**Brief**
From the entries below, write out exactly the lines between the line holding "ATOM 29 N N" and the line holding "ATOM 38 O O", inclusive, excluding any pictures.

[Records from a data collection]
══════════

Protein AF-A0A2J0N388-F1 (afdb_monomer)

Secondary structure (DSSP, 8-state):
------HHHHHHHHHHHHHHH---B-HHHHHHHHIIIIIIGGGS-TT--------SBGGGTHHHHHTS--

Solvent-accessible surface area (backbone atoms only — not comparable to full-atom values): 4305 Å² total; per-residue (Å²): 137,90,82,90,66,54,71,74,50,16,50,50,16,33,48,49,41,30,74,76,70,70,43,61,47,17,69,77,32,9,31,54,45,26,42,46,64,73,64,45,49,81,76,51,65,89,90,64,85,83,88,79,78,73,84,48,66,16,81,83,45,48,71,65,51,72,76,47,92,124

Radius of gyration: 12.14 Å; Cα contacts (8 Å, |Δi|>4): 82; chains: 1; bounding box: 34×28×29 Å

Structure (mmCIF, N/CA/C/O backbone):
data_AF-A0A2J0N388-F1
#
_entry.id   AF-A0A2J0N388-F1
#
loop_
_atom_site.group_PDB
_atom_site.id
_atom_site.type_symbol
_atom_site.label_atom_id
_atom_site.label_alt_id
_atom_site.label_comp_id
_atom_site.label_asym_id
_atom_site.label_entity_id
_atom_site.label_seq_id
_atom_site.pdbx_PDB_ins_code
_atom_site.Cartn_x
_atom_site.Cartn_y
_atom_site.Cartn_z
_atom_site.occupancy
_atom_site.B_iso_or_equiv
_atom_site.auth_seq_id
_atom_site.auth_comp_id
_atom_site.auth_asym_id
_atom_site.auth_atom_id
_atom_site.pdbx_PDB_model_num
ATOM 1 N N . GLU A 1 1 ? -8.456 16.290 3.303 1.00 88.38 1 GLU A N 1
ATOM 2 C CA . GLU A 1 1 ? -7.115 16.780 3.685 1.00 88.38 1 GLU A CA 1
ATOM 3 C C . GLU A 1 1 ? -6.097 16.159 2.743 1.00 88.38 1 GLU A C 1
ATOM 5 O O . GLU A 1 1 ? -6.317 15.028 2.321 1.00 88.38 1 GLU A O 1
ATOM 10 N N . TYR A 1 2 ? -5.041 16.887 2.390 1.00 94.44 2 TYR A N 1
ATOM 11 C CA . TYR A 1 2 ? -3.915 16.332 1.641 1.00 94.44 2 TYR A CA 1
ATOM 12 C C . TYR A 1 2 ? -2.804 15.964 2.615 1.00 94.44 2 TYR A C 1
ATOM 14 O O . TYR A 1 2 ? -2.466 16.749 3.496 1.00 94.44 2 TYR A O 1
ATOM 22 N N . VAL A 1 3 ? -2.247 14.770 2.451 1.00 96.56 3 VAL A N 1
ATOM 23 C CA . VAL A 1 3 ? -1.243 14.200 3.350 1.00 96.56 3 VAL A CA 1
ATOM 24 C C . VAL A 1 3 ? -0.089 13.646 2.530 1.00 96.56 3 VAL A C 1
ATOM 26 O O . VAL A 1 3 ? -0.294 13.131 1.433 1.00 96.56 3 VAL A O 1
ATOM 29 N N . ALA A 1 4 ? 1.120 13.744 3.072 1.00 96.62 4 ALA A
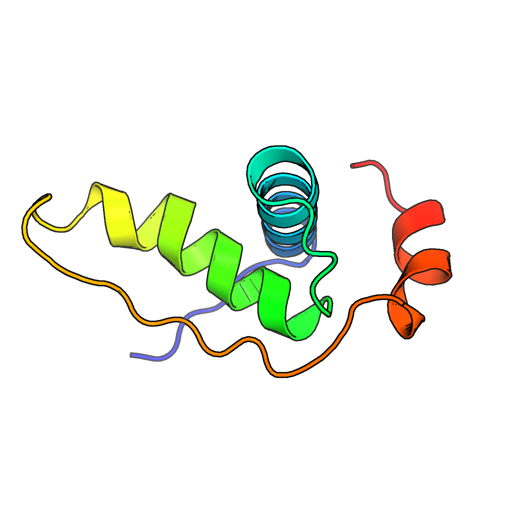 N 1
ATOM 30 C CA . ALA A 1 4 ? 2.306 13.153 2.473 1.00 96.62 4 ALA A CA 1
ATOM 31 C C . ALA A 1 4 ? 2.601 11.784 3.099 1.00 96.62 4 ALA A C 1
ATOM 33 O O . ALA A 1 4 ? 2.432 11.582 4.305 1.00 96.62 4 ALA A O 1
ATOM 34 N N . VAL A 1 5 ? 3.072 10.863 2.265 1.00 97.69 5 VAL A N 1
ATOM 35 C CA . VAL A 1 5 ? 3.607 9.551 2.644 1.00 97.69 5 VAL A CA 1
ATOM 36 C C . VAL A 1 5 ? 4.987 9.454 2.010 1.00 97.69 5 VAL A C 1
ATOM 38 O O . VAL A 1 5 ? 5.144 9.830 0.852 1.00 97.69 5 VAL A O 1
ATOM 41 N N . ALA A 1 6 ? 5.989 9.018 2.768 1.00 97.19 6 ALA A N 1
ATOM 42 C CA . ALA A 1 6 ? 7.349 8.896 2.246 1.00 97.19 6 ALA A CA 1
ATOM 43 C C . ALA A 1 6 ? 7.520 7.619 1.405 1.00 97.19 6 ALA A C 1
ATOM 45 O O 
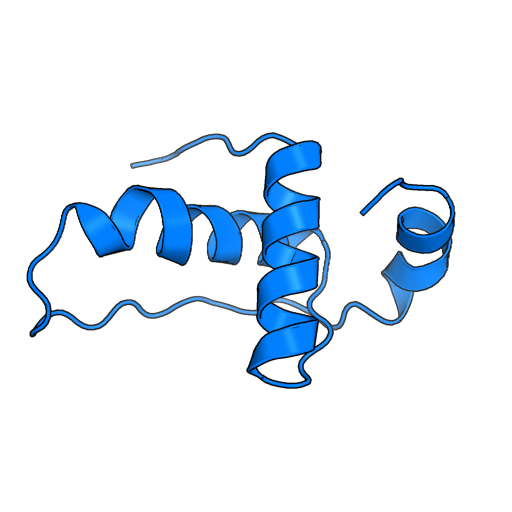. ALA A 1 6 ? 6.852 6.618 1.657 1.00 97.19 6 ALA A O 1
ATOM 46 N N . ASP A 1 7 ? 8.499 7.586 0.502 1.00 95.06 7 ASP A N 1
ATOM 47 C CA . ASP A 1 7 ? 8.744 6.423 -0.370 1.00 95.06 7 ASP A CA 1
ATOM 48 C C . ASP A 1 7 ? 8.917 5.111 0.410 1.00 95.06 7 ASP A C 1
ATOM 50 O O . ASP A 1 7 ? 8.351 4.079 0.060 1.00 95.06 7 ASP A O 1
ATOM 54 N N . LYS A 1 8 ? 9.644 5.144 1.537 1.00 95.00 8 LYS A N 1
ATOM 55 C CA . LYS A 1 8 ? 9.820 3.967 2.411 1.00 95.00 8 LYS A CA 1
ATOM 56 C C . LYS A 1 8 ? 8.503 3.466 2.998 1.00 95.00 8 LYS A C 1
ATOM 58 O O . LYS A 1 8 ? 8.332 2.269 3.207 1.00 95.00 8 LYS A O 1
ATOM 63 N N . GLU A 1 9 ? 7.592 4.381 3.297 1.00 97.25 9 GLU A N 1
ATOM 64 C CA . GLU A 1 9 ? 6.265 4.052 3.797 1.00 97.25 9 GLU A CA 1
ATOM 65 C C . GLU A 1 9 ? 5.396 3.473 2.668 1.00 97.25 9 GLU A C 1
ATOM 67 O O . GLU A 1 9 ? 4.718 2.465 2.864 1.00 97.25 9 GLU A O 1
ATOM 72 N N . ALA A 1 10 ? 5.484 4.033 1.460 1.00 96.44 10 ALA A N 1
ATOM 73 C CA . ALA A 1 10 ? 4.817 3.486 0.282 1.00 96.44 10 ALA A CA 1
ATOM 74 C C . ALA A 1 10 ? 5.294 2.063 -0.042 1.00 96.44 10 ALA A C 1
ATOM 76 O O . ALA A 1 10 ? 4.466 1.196 -0.301 1.00 96.44 10 ALA A O 1
ATOM 77 N N . LEU A 1 11 ? 6.595 1.780 0.068 1.00 96.06 11 LEU A N 1
ATOM 78 C CA . LEU A 1 11 ? 7.142 0.425 -0.080 1.00 96.06 11 LEU A CA 1
ATOM 79 C C . LEU A 1 11 ? 6.552 -0.564 0.941 1.00 96.06 11 LEU A C 1
ATOM 81 O O . LEU A 1 11 ? 6.257 -1.709 0.600 1.00 96.06 11 LEU A O 1
ATOM 85 N N . GLN A 1 12 ? 6.305 -0.126 2.180 1.00 97.00 12 GLN A N 1
ATOM 86 C CA . GLN A 1 12 ? 5.587 -0.951 3.159 1.00 97.00 12 GLN A CA 1
ATOM 87 C C . GLN A 1 12 ? 4.123 -1.160 2.754 1.00 97.00 12 GLN A C 1
ATOM 89 O O . GLN A 1 12 ? 3.600 -2.260 2.912 1.00 97.00 12 GLN A O 1
ATOM 94 N N . GLY A 1 13 ? 3.464 -0.129 2.216 1.00 97.19 13 GLY A N 1
ATOM 95 C CA . GLY A 1 13 ? 2.119 -0.230 1.640 1.00 97.19 13 GLY A CA 1
ATOM 96 C C . GLY A 1 13 ? 2.033 -1.264 0.518 1.00 97.19 13 GLY A C 1
ATOM 97 O O . GLY A 1 13 ? 1.154 -2.125 0.544 1.00 97.19 13 GLY A O 1
ATOM 98 N N . PHE A 1 14 ? 2.990 -1.218 -0.411 1.00 96.38 14 PHE A N 1
ATOM 99 C CA . PHE A 1 14 ? 3.131 -2.168 -1.513 1.00 96.38 14 PHE A CA 1
ATOM 100 C C . PHE A 1 14 ? 3.244 -3.603 -0.990 1.00 96.38 14 PHE A C 1
ATOM 102 O O . PHE A 1 14 ? 2.482 -4.485 -1.396 1.00 96.38 14 PHE A O 1
ATOM 109 N N . LYS A 1 15 ? 4.167 -3.821 -0.044 1.00 96.00 15 LYS A N 1
ATOM 110 C CA . LYS A 1 15 ? 4.425 -5.133 0.554 1.00 96.00 15 LYS A CA 1
ATOM 111 C C . LYS A 1 15 ? 3.193 -5.687 1.263 1.00 96.00 15 LYS A C 1
ATOM 113 O O . LYS A 1 15 ? 2.825 -6.827 1.014 1.00 96.00 15 LYS A O 1
ATOM 118 N N . MET A 1 16 ? 2.521 -4.874 2.082 1.00 97.38 16 MET A N 1
ATOM 119 C CA . MET A 1 16 ? 1.313 -5.299 2.796 1.00 97.38 16 MET A CA 1
ATOM 120 C C . MET A 1 16 ? 0.224 -5.777 1.841 1.00 97.38 16 MET A C 1
ATOM 122 O O . MET A 1 16 ? -0.306 -6.864 2.036 1.00 97.38 16 MET A O 1
ATOM 126 N N . LEU A 1 17 ? -0.105 -4.991 0.812 1.00 97.56 17 LEU A N 1
ATOM 
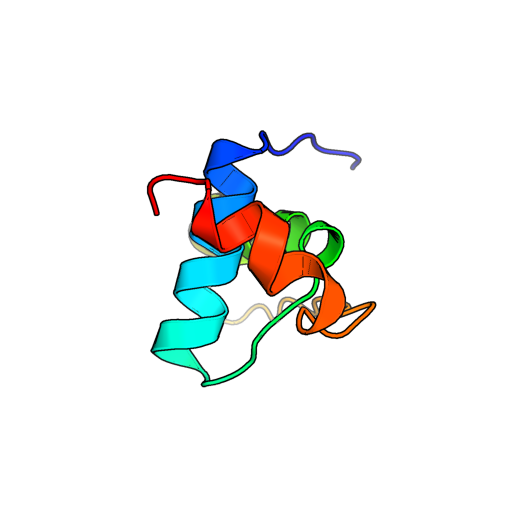127 C CA . LEU A 1 17 ? -1.182 -5.371 -0.102 1.00 97.56 17 LEU A CA 1
ATOM 128 C C . LEU A 1 17 ? -0.821 -6.619 -0.924 1.00 97.56 17 LEU A C 1
ATOM 130 O O . LEU A 1 17 ? -1.673 -7.478 -1.145 1.00 97.56 17 
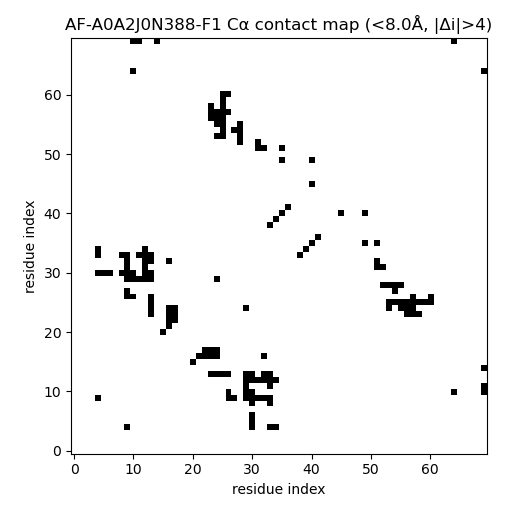LEU A O 1
ATOM 134 N N . THR A 1 18 ? 0.453 -6.750 -1.300 1.00 95.88 18 THR A N 1
ATOM 135 C CA . THR A 1 18 ? 0.953 -7.922 -2.028 1.00 95.88 18 THR A CA 1
ATOM 136 C C . THR A 1 18 ? 0.909 -9.184 -1.170 1.00 95.88 18 THR A C 1
ATOM 138 O O . THR A 1 18 ? 0.429 -10.216 -1.628 1.00 95.88 18 THR A O 1
ATOM 141 N N . GLU A 1 19 ? 1.382 -9.121 0.075 1.00 96.50 19 GLU A N 1
ATOM 142 C CA . GLU A 1 19 ? 1.461 -10.288 0.964 1.00 96.50 19 GLU A CA 1
ATOM 143 C C . GLU A 1 19 ? 0.098 -10.691 1.540 1.00 96.50 19 GLU A C 1
ATOM 145 O O . GLU A 1 19 ? -0.152 -11.879 1.731 1.00 96.50 19 GLU A O 1
ATOM 150 N N . MET A 1 20 ? -0.777 -9.724 1.827 1.00 97.69 20 MET A N 1
ATOM 151 C CA . MET A 1 20 ? -2.069 -9.993 2.470 1.00 97.69 20 MET A CA 1
ATOM 152 C C . MET A 1 20 ? -3.159 -10.359 1.464 1.00 97.69 20 MET A C 1
ATOM 154 O O . MET A 1 20 ? -3.938 -11.269 1.726 1.00 97.69 20 MET A O 1
ATOM 158 N N . GLU A 1 21 ? -3.201 -9.679 0.315 1.00 97.62 21 GLU A N 1
ATOM 159 C CA . GLU A 1 21 ? -4.305 -9.805 -0.648 1.00 97.62 21 GLU A CA 1
ATOM 160 C C . GLU A 1 21 ? -3.859 -10.376 -2.003 1.00 97.62 21 GLU A C 1
ATOM 162 O O . GLU A 1 21 ? -4.686 -10.592 -2.888 1.00 
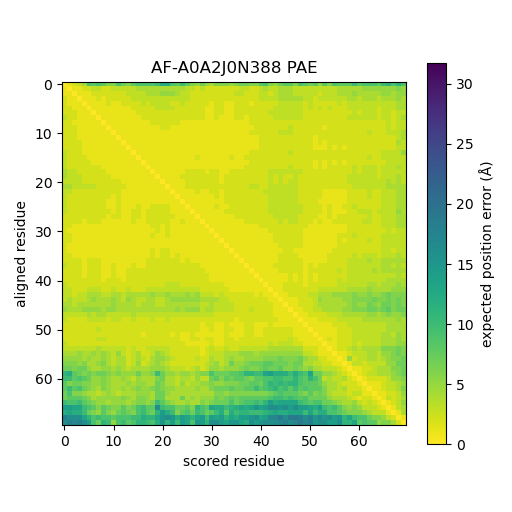97.62 21 GLU A O 1
ATOM 167 N N . GLY A 1 22 ? -2.557 -10.605 -2.213 1.00 96.38 22 GLY A N 1
ATOM 168 C CA . GLY A 1 22 ? -2.031 -11.096 -3.492 1.00 96.38 22 GLY A CA 1
ATOM 169 C C . GLY A 1 22 ? -2.140 -10.084 -4.640 1.00 96.38 22 GLY A C 1
ATOM 170 O O . GLY A 1 22 ? -2.003 -10.454 -5.806 1.00 96.38 22 GLY A O 1
ATOM 171 N N . ILE A 1 23 ? -2.398 -8.810 -4.332 1.00 96.62 23 ILE A N 1
ATOM 172 C CA . ILE A 1 23 ? -2.513 -7.731 -5.316 1.00 96.62 23 ILE A CA 1
ATOM 173 C C . ILE A 1 23 ? -1.186 -6.984 -5.364 1.00 96.62 23 ILE A C 1
ATOM 175 O O . ILE A 1 23 ? -0.715 -6.509 -4.339 1.00 96.62 23 ILE A O 1
ATOM 179 N N . ILE A 1 24 ? -0.620 -6.825 -6.561 1.00 95.38 24 ILE A N 1
ATOM 180 C CA . ILE A 1 24 ? 0.605 -6.052 -6.800 1.00 95.38 24 ILE A CA 1
ATOM 181 C C . ILE A 1 24 ? 0.203 -4.628 -7.238 1.00 95.38 24 ILE A C 1
ATOM 183 O O . ILE A 1 24 ? -0.089 -4.418 -8.423 1.00 95.38 24 ILE A O 1
ATOM 187 N N . PRO A 1 25 ? 0.119 -3.640 -6.323 1.00 96.75 25 PRO A N 1
ATOM 188 C CA . PRO A 1 25 ? -0.298 -2.283 -6.671 1.00 96.75 25 PRO A CA 1
ATOM 189 C C . PRO A 1 25 ? 0.817 -1.495 -7.355 1.00 96.75 25 PRO A C 1
ATOM 191 O O . PRO A 1 25 ? 1.996 -1.741 -7.121 1.00 96.75 25 PRO A O 1
ATOM 194 N N . ALA A 1 26 ? 0.440 -0.476 -8.127 1.00 96.31 26 ALA A N 1
ATOM 195 C CA . ALA A 1 26 ? 1.383 0.570 -8.520 1.00 96.31 26 ALA A CA 1
ATOM 196 C C . ALA A 1 26 ? 1.977 1.283 -7.286 1.00 96.31 26 ALA A C 1
ATOM 198 O O . ALA A 1 26 ? 1.323 1.387 -6.231 1.00 96.31 26 ALA A O 1
ATOM 199 N N . LEU A 1 27 ? 3.196 1.811 -7.401 1.00 94.88 27 LEU A N 1
ATOM 200 C CA . LEU A 1 27 ? 3.848 2.522 -6.291 1.00 94.88 27 LEU A CA 1
ATOM 201 C C . LEU A 1 27 ? 3.060 3.759 -5.836 1.00 94.88 27 LEU A C 1
ATOM 203 O O . LEU A 1 27 ? 2.972 4.031 -4.635 1.00 94.88 27 LEU A O 1
ATOM 207 N N . GLU A 1 28 ? 2.397 4.465 -6.748 1.00 95.62 28 GLU A N 1
ATOM 208 C CA . GLU A 1 28 ? 1.545 5.613 -6.419 1.00 95.62 28 GLU A CA 1
ATOM 209 C C . GLU A 1 28 ? 0.345 5.188 -5.563 1.00 95.62 28 GLU A C 1
ATOM 211 O O . GLU A 1 28 ? 0.035 5.821 -4.554 1.00 95.62 28 GLU A O 1
ATOM 216 N N . SER A 1 29 ? -0.292 4.062 -5.903 1.00 97.19 29 SER A N 1
ATOM 217 C CA . SER A 1 29 ? -1.399 3.499 -5.112 1.00 97.19 29 SER A CA 1
ATOM 218 C C . SER A 1 29 ? -0.933 2.998 -3.741 1.00 97.19 29 SER A C 1
ATOM 220 O O . SER A 1 29 ? -1.670 3.065 -2.755 1.00 97.19 29 SER A O 1
ATOM 222 N N . SER A 1 30 ? 0.317 2.549 -3.648 1.00 97.44 30 SER A N 1
ATOM 223 C CA . SER A 1 30 ? 0.906 2.042 -2.406 1.00 97.44 30 SER A CA 1
ATOM 224 C C . SER A 1 30 ? 1.031 3.117 -1.319 1.00 97.44 30 SER A C 1
ATOM 226 O O . SER A 1 30 ? 0.906 2.809 -0.130 1.00 97.44 30 SER A O 1
ATOM 228 N N . HIS A 1 31 ? 1.169 4.392 -1.706 1.00 98.00 31 HIS A N 1
ATOM 229 C CA . HIS A 1 31 ? 1.106 5.524 -0.776 1.00 98.00 31 HIS A CA 1
ATOM 230 C C . HIS A 1 31 ? -0.256 5.590 -0.072 1.00 98.00 31 HIS A C 1
ATOM 232 O O . HIS A 1 31 ? -0.330 5.708 1.155 1.00 98.00 31 HIS A O 1
ATOM 238 N N . ALA A 1 32 ? -1.342 5.465 -0.843 1.00 98.06 32 ALA A N 1
ATOM 239 C CA . ALA A 1 32 ? -2.700 5.503 -0.314 1.00 98.06 32 ALA A CA 1
ATOM 240 C C . ALA A 1 32 ? -2.977 4.312 0.614 1.00 98.06 32 ALA A C 1
ATOM 242 O O . ALA A 1 32 ? -3.577 4.492 1.674 1.00 98.06 32 ALA A O 1
ATOM 243 N N . ILE A 1 33 ? -2.483 3.121 0.263 1.00 98.25 33 ILE A N 1
ATOM 244 C CA . ILE A 1 33 ? -2.612 1.917 1.094 1.00 98.25 33 ILE A CA 1
ATOM 245 C C . ILE A 1 33 ? -1.916 2.090 2.439 1.00 98.25 33 ILE A C 1
ATOM 247 O O . ILE A 1 33 ? -2.530 1.851 3.482 1.00 98.25 33 ILE A O 1
ATOM 251 N N . TYR A 1 34 ? -0.659 2.541 2.444 1.00 98.44 34 TYR A N 1
ATOM 252 C CA . TYR A 1 34 ? 0.051 2.753 3.700 1.00 9
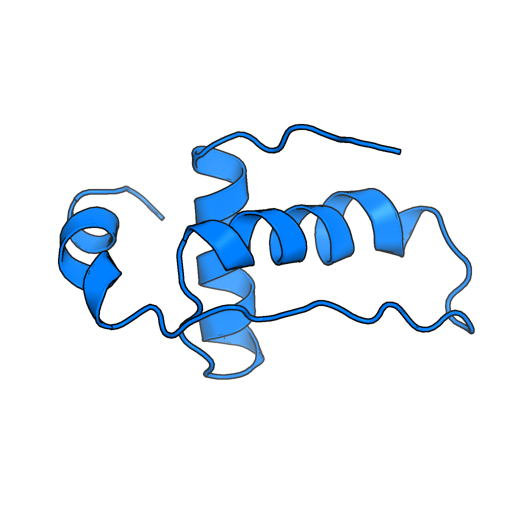8.44 34 TYR A CA 1
ATOM 253 C C . TYR A 1 34 ? -0.675 3.772 4.582 1.00 98.44 34 TYR A C 1
ATOM 255 O O . TYR A 1 34 ? -0.894 3.514 5.769 1.00 98.44 34 TYR A O 1
ATOM 263 N N . TYR A 1 35 ? -1.100 4.904 4.012 1.00 98.38 35 TYR A N 1
ATOM 264 C CA . TYR A 1 35 ? -1.845 5.904 4.770 1.00 98.38 35 TYR A CA 1
ATOM 265 C C . TYR A 1 35 ? -3.146 5.330 5.343 1.00 98.38 35 TYR A C 1
ATOM 267 O O . TYR A 1 35 ? -3.392 5.458 6.547 1.00 98.38 35 TYR A O 1
ATOM 275 N N . ALA A 1 36 ? -3.945 4.659 4.509 1.00 97.88 36 ALA A N 1
ATOM 276 C CA . ALA A 1 36 ? -5.216 4.071 4.909 1.00 97.88 36 ALA A CA 1
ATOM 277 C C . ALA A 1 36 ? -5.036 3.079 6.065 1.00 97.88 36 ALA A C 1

══════════

**Answer to this problem**
ATOM 29 N N . ALA A 1 4 ? 1.120 13.744 3.072 1.00 96.62 4 ALA A
 N 1
ATOM 30 C CA . ALA A 1 4 ? 2.306 13.153 2.473 1.00 96.62 4 ALA A CA 1
ATOM 31 C C . ALA A 1 4 ? 2.601 11.784 3.099 1.00 96.62 4 ALA A C 1
ATOM 33 O O . ALA A 1 4 ? 2.432 11.582 4.305 1.00 96.62 4 ALA A O 1
ATOM 34 N N . VAL A 1 5 ? 3.072 10.863 2.265 1.00 97.69 5 VAL A N 1
ATOM 35 C CA . VAL A 1 5 ? 3.607 9.551 2.644 1.00 97.69 5 VAL A CA 1
ATOM 36 C C . VAL A 1 5 ? 4.987 9.454 2.010 1.00 97.69 5 VAL A C 1
ATOM 38 O O . VAL A 1 5 ? 5.144 9.830 0.852 1.00 97.69 5 VAL A O 1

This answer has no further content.